Further understanding of the potential and likelihood of within-host persistent infections is important to understand spillover of bat-borne viruses. Persistent infections contribute not only in maintaining viruses in a population but also in triggering pulses of virus shedding. Temporally synchronised stressors such as food shortage and reproduction may weaken the immune system of bats, facilitating persistent infections in infectious bats [38]. Thus, those temporally synchronised stressors can cause viral shedding from persistently infectious bats during a limited period, leading to pulses of viral shedding. Because spillover of bat-borne viruses has been associated with pulses of viral shedding from bats [38], the finding of persistent infection in bats contributes in understanding spillover mechanisms of bat-borne viruses.

Maternity roosts were assumed to play an important role in maintaining coronavirus at the population level [24]. In coronavirus transmission within a population of Myotis, an epidemic peak was observed at the formation of the maternity colony and another peak was observed as newborn pups lost their passive immunity [14]. Transmission of viruses during the breeding season is more readily facilitated, compared with other times due to frequent contact among individuals within a maternity roost [14, 21, 39]. Fluctuating recapture rates and coronavirus prevalence are presumed to be related to the changing ethology of bats during the breeding season. Therefore, CMR data covering both breeding seasons and non-breeding seasons are required to investigate how coronaviruses can be maintained in a bat population even if maternal roosts do not facilitate viral transmission.

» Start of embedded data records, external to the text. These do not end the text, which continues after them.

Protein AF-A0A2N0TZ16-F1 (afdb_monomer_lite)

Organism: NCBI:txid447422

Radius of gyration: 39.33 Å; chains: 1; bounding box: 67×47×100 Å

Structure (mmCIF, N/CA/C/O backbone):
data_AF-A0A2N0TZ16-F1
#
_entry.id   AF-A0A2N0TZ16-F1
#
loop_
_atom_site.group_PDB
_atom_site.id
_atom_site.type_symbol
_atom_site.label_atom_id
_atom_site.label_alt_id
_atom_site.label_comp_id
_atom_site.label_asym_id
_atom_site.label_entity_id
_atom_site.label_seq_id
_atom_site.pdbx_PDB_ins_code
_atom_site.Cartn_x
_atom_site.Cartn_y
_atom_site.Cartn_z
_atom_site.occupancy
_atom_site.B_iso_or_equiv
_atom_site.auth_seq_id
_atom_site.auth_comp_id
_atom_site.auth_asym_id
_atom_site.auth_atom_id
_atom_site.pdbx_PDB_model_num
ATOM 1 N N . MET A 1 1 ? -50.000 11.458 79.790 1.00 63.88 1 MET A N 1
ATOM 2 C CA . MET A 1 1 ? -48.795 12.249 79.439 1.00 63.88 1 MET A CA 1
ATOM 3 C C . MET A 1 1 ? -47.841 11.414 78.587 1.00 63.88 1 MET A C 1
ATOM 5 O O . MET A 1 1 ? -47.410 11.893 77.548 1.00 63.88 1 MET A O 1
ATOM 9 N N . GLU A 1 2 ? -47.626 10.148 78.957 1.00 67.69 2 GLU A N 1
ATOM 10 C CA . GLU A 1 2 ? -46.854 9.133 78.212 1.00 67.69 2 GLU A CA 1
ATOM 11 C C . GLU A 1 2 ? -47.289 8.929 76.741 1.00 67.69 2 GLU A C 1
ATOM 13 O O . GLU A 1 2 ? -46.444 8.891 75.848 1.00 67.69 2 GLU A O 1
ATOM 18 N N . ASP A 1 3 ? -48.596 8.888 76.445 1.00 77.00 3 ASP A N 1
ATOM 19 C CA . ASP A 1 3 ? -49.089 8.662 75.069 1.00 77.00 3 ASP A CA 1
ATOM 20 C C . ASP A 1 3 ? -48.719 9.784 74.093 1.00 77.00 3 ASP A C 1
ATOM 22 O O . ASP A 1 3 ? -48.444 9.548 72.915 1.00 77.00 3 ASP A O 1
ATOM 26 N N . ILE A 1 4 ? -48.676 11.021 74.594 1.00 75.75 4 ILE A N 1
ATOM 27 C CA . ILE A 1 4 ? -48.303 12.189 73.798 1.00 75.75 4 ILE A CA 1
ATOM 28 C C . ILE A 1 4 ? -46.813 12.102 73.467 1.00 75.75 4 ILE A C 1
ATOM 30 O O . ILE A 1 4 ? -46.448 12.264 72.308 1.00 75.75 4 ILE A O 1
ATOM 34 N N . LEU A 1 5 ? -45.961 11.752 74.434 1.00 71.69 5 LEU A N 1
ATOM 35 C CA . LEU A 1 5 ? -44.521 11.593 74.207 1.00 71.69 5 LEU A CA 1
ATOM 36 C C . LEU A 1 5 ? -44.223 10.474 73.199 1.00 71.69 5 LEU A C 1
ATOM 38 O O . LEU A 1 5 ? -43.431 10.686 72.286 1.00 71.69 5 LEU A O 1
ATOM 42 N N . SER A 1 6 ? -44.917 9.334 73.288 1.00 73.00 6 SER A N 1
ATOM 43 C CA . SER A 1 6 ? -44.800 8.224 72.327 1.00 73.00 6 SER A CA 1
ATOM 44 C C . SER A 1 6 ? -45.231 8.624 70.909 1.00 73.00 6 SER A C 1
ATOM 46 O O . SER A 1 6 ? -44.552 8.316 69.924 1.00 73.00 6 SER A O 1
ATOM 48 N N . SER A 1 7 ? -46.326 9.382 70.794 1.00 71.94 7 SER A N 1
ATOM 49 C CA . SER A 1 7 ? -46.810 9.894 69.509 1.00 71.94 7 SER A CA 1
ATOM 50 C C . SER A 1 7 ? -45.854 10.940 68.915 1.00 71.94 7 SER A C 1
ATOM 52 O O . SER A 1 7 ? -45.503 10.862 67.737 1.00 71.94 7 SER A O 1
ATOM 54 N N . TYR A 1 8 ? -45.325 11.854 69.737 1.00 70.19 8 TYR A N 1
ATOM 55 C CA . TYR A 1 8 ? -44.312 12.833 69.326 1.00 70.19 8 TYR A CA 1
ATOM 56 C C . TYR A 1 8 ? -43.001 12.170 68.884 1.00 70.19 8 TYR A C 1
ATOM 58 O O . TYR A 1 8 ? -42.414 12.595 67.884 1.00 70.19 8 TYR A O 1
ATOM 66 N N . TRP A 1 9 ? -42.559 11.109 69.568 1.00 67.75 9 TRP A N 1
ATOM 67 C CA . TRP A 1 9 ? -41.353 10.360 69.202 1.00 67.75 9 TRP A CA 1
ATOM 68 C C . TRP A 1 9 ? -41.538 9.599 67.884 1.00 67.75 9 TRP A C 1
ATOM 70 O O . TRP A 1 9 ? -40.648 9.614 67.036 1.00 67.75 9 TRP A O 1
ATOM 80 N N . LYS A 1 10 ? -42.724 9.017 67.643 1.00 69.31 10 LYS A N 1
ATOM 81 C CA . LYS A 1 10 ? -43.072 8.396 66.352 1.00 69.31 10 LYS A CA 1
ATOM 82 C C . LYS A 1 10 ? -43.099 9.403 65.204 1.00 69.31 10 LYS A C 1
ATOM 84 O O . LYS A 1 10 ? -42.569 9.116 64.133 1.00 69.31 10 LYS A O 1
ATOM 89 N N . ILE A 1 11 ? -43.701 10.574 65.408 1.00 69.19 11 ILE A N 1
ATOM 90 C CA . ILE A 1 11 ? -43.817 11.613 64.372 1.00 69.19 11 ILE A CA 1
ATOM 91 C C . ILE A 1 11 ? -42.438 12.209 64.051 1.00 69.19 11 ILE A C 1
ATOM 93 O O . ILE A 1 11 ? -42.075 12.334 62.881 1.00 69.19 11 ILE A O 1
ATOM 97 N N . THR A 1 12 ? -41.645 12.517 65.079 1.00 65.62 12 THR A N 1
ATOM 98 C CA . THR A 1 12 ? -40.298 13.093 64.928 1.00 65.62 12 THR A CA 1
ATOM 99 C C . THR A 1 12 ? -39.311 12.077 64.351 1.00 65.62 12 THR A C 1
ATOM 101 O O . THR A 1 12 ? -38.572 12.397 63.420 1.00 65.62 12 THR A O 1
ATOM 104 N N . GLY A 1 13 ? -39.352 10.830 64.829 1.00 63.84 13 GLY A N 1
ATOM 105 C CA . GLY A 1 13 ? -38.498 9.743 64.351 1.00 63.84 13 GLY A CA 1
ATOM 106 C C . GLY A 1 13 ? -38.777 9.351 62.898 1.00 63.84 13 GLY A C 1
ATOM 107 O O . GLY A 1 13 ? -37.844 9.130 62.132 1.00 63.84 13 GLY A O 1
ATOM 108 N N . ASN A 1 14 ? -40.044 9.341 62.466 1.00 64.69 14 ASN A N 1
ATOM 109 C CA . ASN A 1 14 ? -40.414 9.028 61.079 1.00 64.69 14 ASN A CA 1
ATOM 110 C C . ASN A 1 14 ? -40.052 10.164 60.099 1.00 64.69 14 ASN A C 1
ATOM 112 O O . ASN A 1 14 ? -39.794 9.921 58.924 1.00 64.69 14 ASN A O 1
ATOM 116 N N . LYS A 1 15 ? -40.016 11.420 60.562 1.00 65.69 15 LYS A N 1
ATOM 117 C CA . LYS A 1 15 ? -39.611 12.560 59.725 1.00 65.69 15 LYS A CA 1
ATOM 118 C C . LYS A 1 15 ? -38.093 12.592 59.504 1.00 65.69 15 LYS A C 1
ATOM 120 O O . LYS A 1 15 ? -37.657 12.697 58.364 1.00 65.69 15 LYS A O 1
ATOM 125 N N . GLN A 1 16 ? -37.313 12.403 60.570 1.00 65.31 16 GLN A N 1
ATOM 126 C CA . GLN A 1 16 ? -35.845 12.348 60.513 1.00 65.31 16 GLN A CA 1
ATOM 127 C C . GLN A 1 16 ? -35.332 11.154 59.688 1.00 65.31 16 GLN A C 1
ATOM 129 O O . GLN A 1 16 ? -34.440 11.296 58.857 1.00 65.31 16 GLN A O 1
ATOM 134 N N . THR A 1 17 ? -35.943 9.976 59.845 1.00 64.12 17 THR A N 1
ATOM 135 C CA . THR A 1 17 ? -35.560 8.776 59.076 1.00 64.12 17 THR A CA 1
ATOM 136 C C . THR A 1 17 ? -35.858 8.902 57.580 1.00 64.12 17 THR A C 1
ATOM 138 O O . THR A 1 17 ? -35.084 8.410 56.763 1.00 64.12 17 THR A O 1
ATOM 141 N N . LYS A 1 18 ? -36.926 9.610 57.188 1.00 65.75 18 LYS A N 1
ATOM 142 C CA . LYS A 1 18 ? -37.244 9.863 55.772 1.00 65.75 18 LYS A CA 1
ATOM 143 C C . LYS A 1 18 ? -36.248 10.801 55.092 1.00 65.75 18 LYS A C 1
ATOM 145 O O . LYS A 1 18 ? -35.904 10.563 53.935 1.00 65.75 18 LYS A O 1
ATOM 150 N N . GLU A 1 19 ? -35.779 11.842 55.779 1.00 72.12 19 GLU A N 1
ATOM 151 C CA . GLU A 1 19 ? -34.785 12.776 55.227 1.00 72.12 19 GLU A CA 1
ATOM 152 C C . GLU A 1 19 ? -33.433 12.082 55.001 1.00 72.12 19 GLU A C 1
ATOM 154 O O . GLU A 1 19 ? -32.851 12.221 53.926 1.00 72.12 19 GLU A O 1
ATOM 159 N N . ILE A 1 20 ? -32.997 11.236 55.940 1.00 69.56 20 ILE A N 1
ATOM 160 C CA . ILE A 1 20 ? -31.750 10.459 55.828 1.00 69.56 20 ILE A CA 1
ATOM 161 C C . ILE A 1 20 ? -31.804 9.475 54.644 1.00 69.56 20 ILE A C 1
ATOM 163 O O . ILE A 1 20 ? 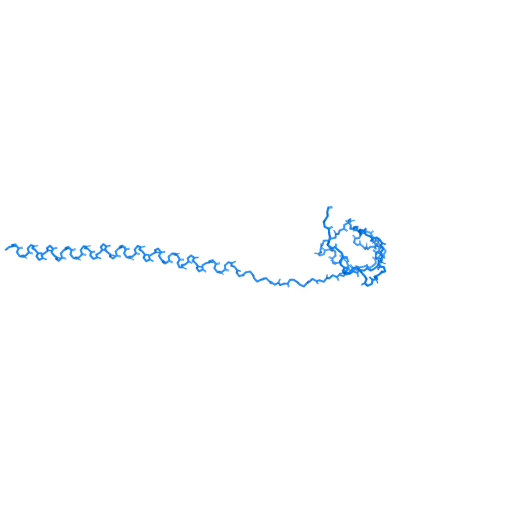-30.920 9.493 53.791 1.00 69.56 20 ILE A O 1
ATOM 167 N N . VAL A 1 21 ? -32.879 8.686 54.515 1.00 72.12 21 VAL A N 1
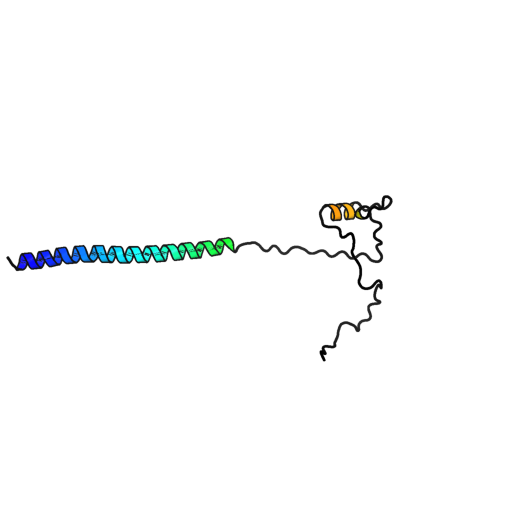ATOM 168 C CA . VAL A 1 21 ? -33.046 7.727 53.398 1.00 72.12 21 VAL A CA 1
ATOM 169 C C . VAL A 1 21 ? -33.171 8.446 52.044 1.00 72.12 21 VAL A C 1
ATOM 171 O O . VAL A 1 21 ? -32.722 7.948 51.007 1.00 72.12 21 VAL A O 1
ATOM 174 N N . THR A 1 22 ? -33.743 9.653 52.029 1.00 73.31 22 THR A N 1
ATOM 175 C CA . THR A 1 22 ? -33.795 10.479 50.814 1.00 73.31 22 THR A CA 1
ATOM 176 C C . THR A 1 22 ? -32.392 10.924 50.404 1.00 73.31 22 THR A C 1
ATOM 178 O O . THR A 1 22 ? -32.054 10.841 49.229 1.00 73.31 22 THR A O 1
ATOM 181 N N . ILE A 1 23 ? -31.534 11.324 51.343 1.00 74.31 23 ILE A N 1
ATOM 182 C CA . ILE A 1 23 ? -30.151 11.720 51.042 1.00 74.31 23 ILE A CA 1
ATOM 183 C C . ILE A 1 23 ? -29.335 10.529 50.517 1.00 74.31 23 ILE A C 1
ATOM 185 O O . ILE A 1 23 ? -28.654 10.664 49.503 1.00 74.31 23 ILE A O 1
ATOM 189 N N . GLU A 1 24 ? -29.461 9.346 51.118 1.00 76.44 24 GLU A N 1
ATOM 190 C CA . GLU A 1 24 ? -28.769 8.131 50.654 1.00 76.44 24 GLU A CA 1
ATOM 191 C C . GLU A 1 24 ? -29.195 7.716 49.237 1.00 76.44 24 GLU A C 1
ATOM 193 O O . GLU A 1 24 ? -28.362 7.366 48.396 1.00 76.44 24 GLU A O 1
ATOM 198 N N . THR A 1 25 ? -30.490 7.818 48.930 1.00 72.94 25 THR A N 1
ATOM 199 C CA . THR A 1 25 ? -31.004 7.532 47.581 1.00 72.94 25 THR A CA 1
ATOM 200 C C . THR A 1 25 ? -30.665 8.620 46.561 1.00 72.94 25 THR A C 1
ATOM 202 O O . THR A 1 25 ? -30.552 8.324 45.373 1.00 72.94 25 THR A O 1
ATOM 205 N N . MET A 1 26 ? -30.473 9.872 46.981 1.00 72.69 26 MET A N 1
ATOM 206 C CA . MET A 1 26 ? -29.981 10.939 46.100 1.00 72.69 26 MET A CA 1
ATOM 207 C C . MET A 1 26 ? -28.483 10.783 45.809 1.00 72.69 26 MET A C 1
ATOM 209 O O . MET A 1 26 ? -28.068 10.967 44.665 1.00 72.69 26 MET A O 1
ATOM 213 N N . LEU A 1 27 ? -27.688 10.365 46.801 1.00 73.94 27 LEU A N 1
ATOM 214 C CA . LEU A 1 27 ? -26.264 10.058 46.638 1.00 73.94 27 LEU A CA 1
ATOM 215 C C . LEU A 1 27 ? -26.042 8.891 45.662 1.00 73.94 27 LEU A C 1
ATOM 217 O O . LEU A 1 27 ? -25.169 8.974 44.799 1.00 73.94 27 LEU A O 1
ATOM 221 N N . SER A 1 28 ? -26.871 7.840 45.721 1.00 73.44 28 SER A N 1
ATOM 222 C CA . SER A 1 28 ? -26.778 6.718 44.774 1.00 73.44 28 SER A CA 1
ATOM 223 C C . SER A 1 28 ? -27.211 7.094 43.349 1.00 73.44 28 SER A C 1
ATOM 225 O O . SER A 1 28 ? -26.569 6.683 42.382 1.00 73.44 28 SER A O 1
ATOM 227 N N . LYS A 1 29 ? -28.241 7.937 43.192 1.00 74.69 29 LYS A N 1
ATOM 228 C CA . LYS A 1 29 ? -28.692 8.439 41.879 1.00 74.69 29 LYS A CA 1
ATOM 229 C C . LYS A 1 29 ? -27.663 9.337 41.194 1.00 74.69 29 LYS A C 1
ATOM 231 O O . LYS A 1 29 ? -27.524 9.263 39.975 1.00 74.69 29 LYS A O 1
ATOM 236 N N . LEU A 1 30 ? -26.930 10.152 41.955 1.00 79.50 30 LEU A N 1
ATOM 237 C CA . LEU A 1 30 ? -25.871 11.007 41.412 1.00 79.50 30 LEU A CA 1
ATOM 238 C C . LEU A 1 30 ? -24.718 10.173 40.828 1.00 79.50 30 LEU A C 1
ATOM 240 O O . LEU A 1 30 ? -24.215 10.489 39.751 1.00 79.50 30 LEU A O 1
ATOM 244 N N . GLY A 1 31 ? -24.359 9.069 41.494 1.00 73.19 31 GLY A N 1
ATOM 245 C CA . GLY A 1 31 ? -23.375 8.111 40.981 1.00 73.19 31 GLY A CA 1
ATOM 246 C C . GLY A 1 31 ? -23.818 7.457 39.670 1.00 73.19 31 GLY A C 1
ATOM 247 O O . GLY A 1 31 ? -23.048 7.406 38.715 1.00 73.19 31 GLY A O 1
ATOM 248 N N . VAL A 1 32 ? -25.083 7.029 39.582 1.00 78.19 32 VAL A N 1
ATOM 249 C CA . VAL A 1 32 ? -25.644 6.446 38.349 1.00 78.19 32 VAL A CA 1
ATOM 250 C C . VAL A 1 32 ? -25.677 7.470 37.211 1.00 78.19 32 VAL A C 1
ATOM 252 O O . VAL A 1 32 ? -25.316 7.137 36.085 1.00 78.19 32 VAL A O 1
ATOM 255 N N . LEU A 1 33 ? -26.041 8.725 37.493 1.00 78.62 33 LEU A N 1
ATOM 256 C CA . LEU A 1 33 ? -26.048 9.794 36.492 1.00 78.62 33 LEU A CA 1
ATOM 257 C C . LEU A 1 33 ? -24.646 10.052 35.925 1.00 78.62 33 LEU A C 1
ATOM 259 O O . LEU A 1 33 ? -24.506 10.201 34.715 1.00 78.62 33 LEU A O 1
ATOM 263 N N . PHE A 1 34 ? -23.618 10.052 36.779 1.00 78.44 34 PHE A N 1
ATOM 264 C CA . PHE A 1 34 ? -22.229 10.256 36.361 1.00 78.44 34 PHE A CA 1
ATOM 265 C C . PHE A 1 34 ? -21.699 9.102 35.497 1.00 78.44 34 PHE A C 1
ATOM 267 O O . PHE A 1 34 ? -20.969 9.320 34.532 1.00 78.44 34 PHE A O 1
ATOM 274 N N . VAL A 1 35 ? -22.106 7.866 35.799 1.00 78.81 35 VAL A N 1
ATOM 275 C CA . VAL A 1 35 ? -21.759 6.692 34.983 1.00 78.81 35 VAL A CA 1
ATOM 276 C C . VAL A 1 35 ? -22.449 6.745 33.618 1.00 78.81 35 VAL A C 1
ATOM 278 O O . VAL A 1 35 ? -21.808 6.480 32.605 1.00 78.81 35 VAL A O 1
ATOM 281 N N . VAL A 1 36 ? -23.726 7.136 33.558 1.00 76.06 36 VAL A N 1
ATOM 282 C CA . VAL A 1 36 ? -24.484 7.230 32.296 1.00 76.06 36 VAL A CA 1
ATOM 283 C C . VAL A 1 36 ? -23.939 8.333 31.383 1.00 76.06 36 VAL A C 1
ATOM 285 O O . VAL A 1 36 ? -23.806 8.127 30.172 1.00 76.06 36 VAL A O 1
ATOM 288 N N . THR A 1 37 ? -23.580 9.492 31.941 1.00 69.44 37 THR A N 1
ATOM 289 C CA . THR A 1 37 ? -22.964 10.570 31.156 1.00 69.44 37 THR A CA 1
ATOM 290 C C . THR A 1 37 ? -21.551 10.205 30.713 1.00 69.44 37 THR A C 1
ATOM 292 O O . THR A 1 37 ? -21.207 10.450 29.559 1.00 69.44 37 THR A O 1
ATOM 295 N N . GLY A 1 38 ? -20.766 9.540 31.568 1.00 70.31 38 GLY A N 1
ATOM 296 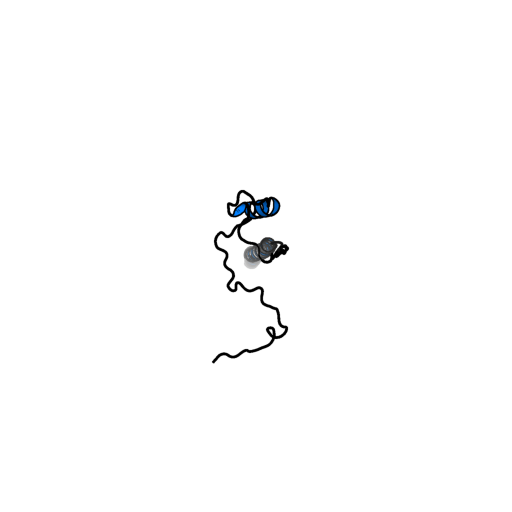C CA . GLY A 1 38 ? -19.444 9.018 31.213 1.00 70.31 38 GLY A CA 1
ATOM 297 C C . GLY A 1 38 ? -19.490 8.019 30.053 1.00 70.31 38 GLY A C 1
ATOM 298 O O . GLY A 1 38 ? -18.713 8.139 29.109 1.00 70.31 38 GLY A O 1
ATOM 299 N N . LEU A 1 39 ? -20.454 7.091 30.069 1.00 68.50 39 LEU A N 1
ATOM 300 C CA . LEU A 1 39 ? -20.617 6.090 29.009 1.00 68.50 39 LEU A CA 1
ATOM 301 C C . LEU A 1 39 ? -20.985 6.713 27.652 1.00 68.50 39 LEU A C 1
ATOM 303 O O . LEU A 1 39 ? -20.588 6.208 26.605 1.00 68.50 39 LEU A O 1
ATOM 307 N N . SER A 1 40 ? -21.725 7.822 27.665 1.00 66.25 40 SER A N 1
ATOM 308 C CA . SER A 1 40 ? -22.186 8.489 26.440 1.00 66.25 40 SER A CA 1
ATOM 309 C C . SER A 1 40 ? -21.069 9.273 25.735 1.00 66.25 40 SER A C 1
ATOM 311 O O . SER A 1 40 ? -21.094 9.421 24.516 1.00 66.25 40 SER A O 1
ATOM 313 N N . ILE A 1 41 ? -20.062 9.746 26.478 1.00 66.31 41 ILE A N 1
ATOM 314 C CA . ILE A 1 41 ? -18.945 10.532 25.926 1.00 66.31 41 ILE A CA 1
ATOM 315 C C . ILE A 1 41 ? -17.971 9.641 25.138 1.00 66.31 41 ILE A C 1
ATOM 317 O O . ILE A 1 41 ? -17.429 10.070 24.120 1.00 66.31 41 ILE A O 1
ATOM 321 N N . SER A 1 42 ? -17.789 8.381 25.547 1.00 63.31 42 SER A N 1
ATOM 322 C CA . SER A 1 42 ? -16.890 7.443 24.860 1.00 63.31 42 SER A CA 1
ATOM 323 C C . SER A 1 42 ? -17.331 7.108 23.430 1.00 63.31 42 SER A C 1
ATOM 325 O O . SER A 1 42 ? -16.479 6.860 22.581 1.00 63.31 42 SER A O 1
ATOM 327 N N . GLY A 1 43 ? -18.637 7.133 23.141 1.00 61.88 43 GLY A N 1
ATOM 328 C CA . GLY A 1 43 ? -19.163 6.820 21.807 1.00 61.88 43 GLY A CA 1
ATOM 329 C C . GLY A 1 43 ? -18.865 7.891 20.752 1.00 61.88 43 GLY A C 1
ATOM 330 O O . GLY A 1 43 ? -18.673 7.563 19.587 1.00 61.88 43 GLY A O 1
ATOM 331 N N . VAL A 1 44 ? -18.769 9.163 21.153 1.00 64.75 44 VAL A N 1
ATOM 332 C CA . VAL A 1 44 ? -18.557 10.287 20.220 1.00 64.75 44 VAL A CA 1
ATOM 333 C C . VAL A 1 44 ? -17.104 10.376 19.747 1.00 64.75 44 VAL A C 1
ATOM 335 O O . VAL A 1 44 ? -16.853 10.757 18.608 1.00 64.75 44 VAL A O 1
ATOM 338 N N . LEU A 1 45 ? -16.136 9.980 20.580 1.00 61.12 45 LEU A N 1
ATOM 339 C CA . LEU A 1 45 ? -14.713 10.016 20.213 1.00 61.12 45 LEU A CA 1
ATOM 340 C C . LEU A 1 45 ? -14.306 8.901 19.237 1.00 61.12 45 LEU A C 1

These findings need to be treated with some caution, because the low sample size limits our confidence in the results of modelling. For example, the recapture rates were markedly different from recapturing occasion to occasion (Fig. 1a), as only one bat was sampled at the fifth recapturing occasion [21]. Additionally, the CMR data included only coronavirus RNA detections, without detections of coronavirus antibodies. A SARS coronavirus crude antigen ELISA was not successful in detecting antibodies against the putative novel Alphacoronavirus in these bats [21]. Thus, the lack of seroprevalence in the CMR data limited the accuracy of the estimated duration of recovery. Nevertheless, the CMR data deserve intensive analyses because longitudinal sampling of individual bats for infectious diseases is difficult to achieve and allows estimation of epidemiological parameters. The CMR study in Smith's study [21] had relatively high recapture rates thanks to finding a lifting hole of a bridge where bats, infected with coronavirus, roosted with a high affinity to their colony. Fluctuating recapture rates across capturing occasions in the CMR data, which might be associated with trap-shy and adaptive methods of capturing, highlighted the difficulty of recapturing specific bats during the entire sampling period.

Persistent infections have been hypothesised as a mechanism for viral persistence, not only in coronaviruses [23], but also in other bat-borne viruses, for example filoviruses and henipaviruses, despite lack of direct evidence [20]. It was also hypothesised that a small portion of super-long-shedder bats with a long infectious period could maintain Hendra virus in a bat population [13]. Although further comprehensive datasets are needed to understand the effects of persistent infection, this study shows the value of longitudinal individual data from bats with viral infections to elucidate transmission dynamics of bat-borne viruses, underscoring the need of individual bat tracking data with infection states to improve our understanding of infection dynamics of bat-borne viruses.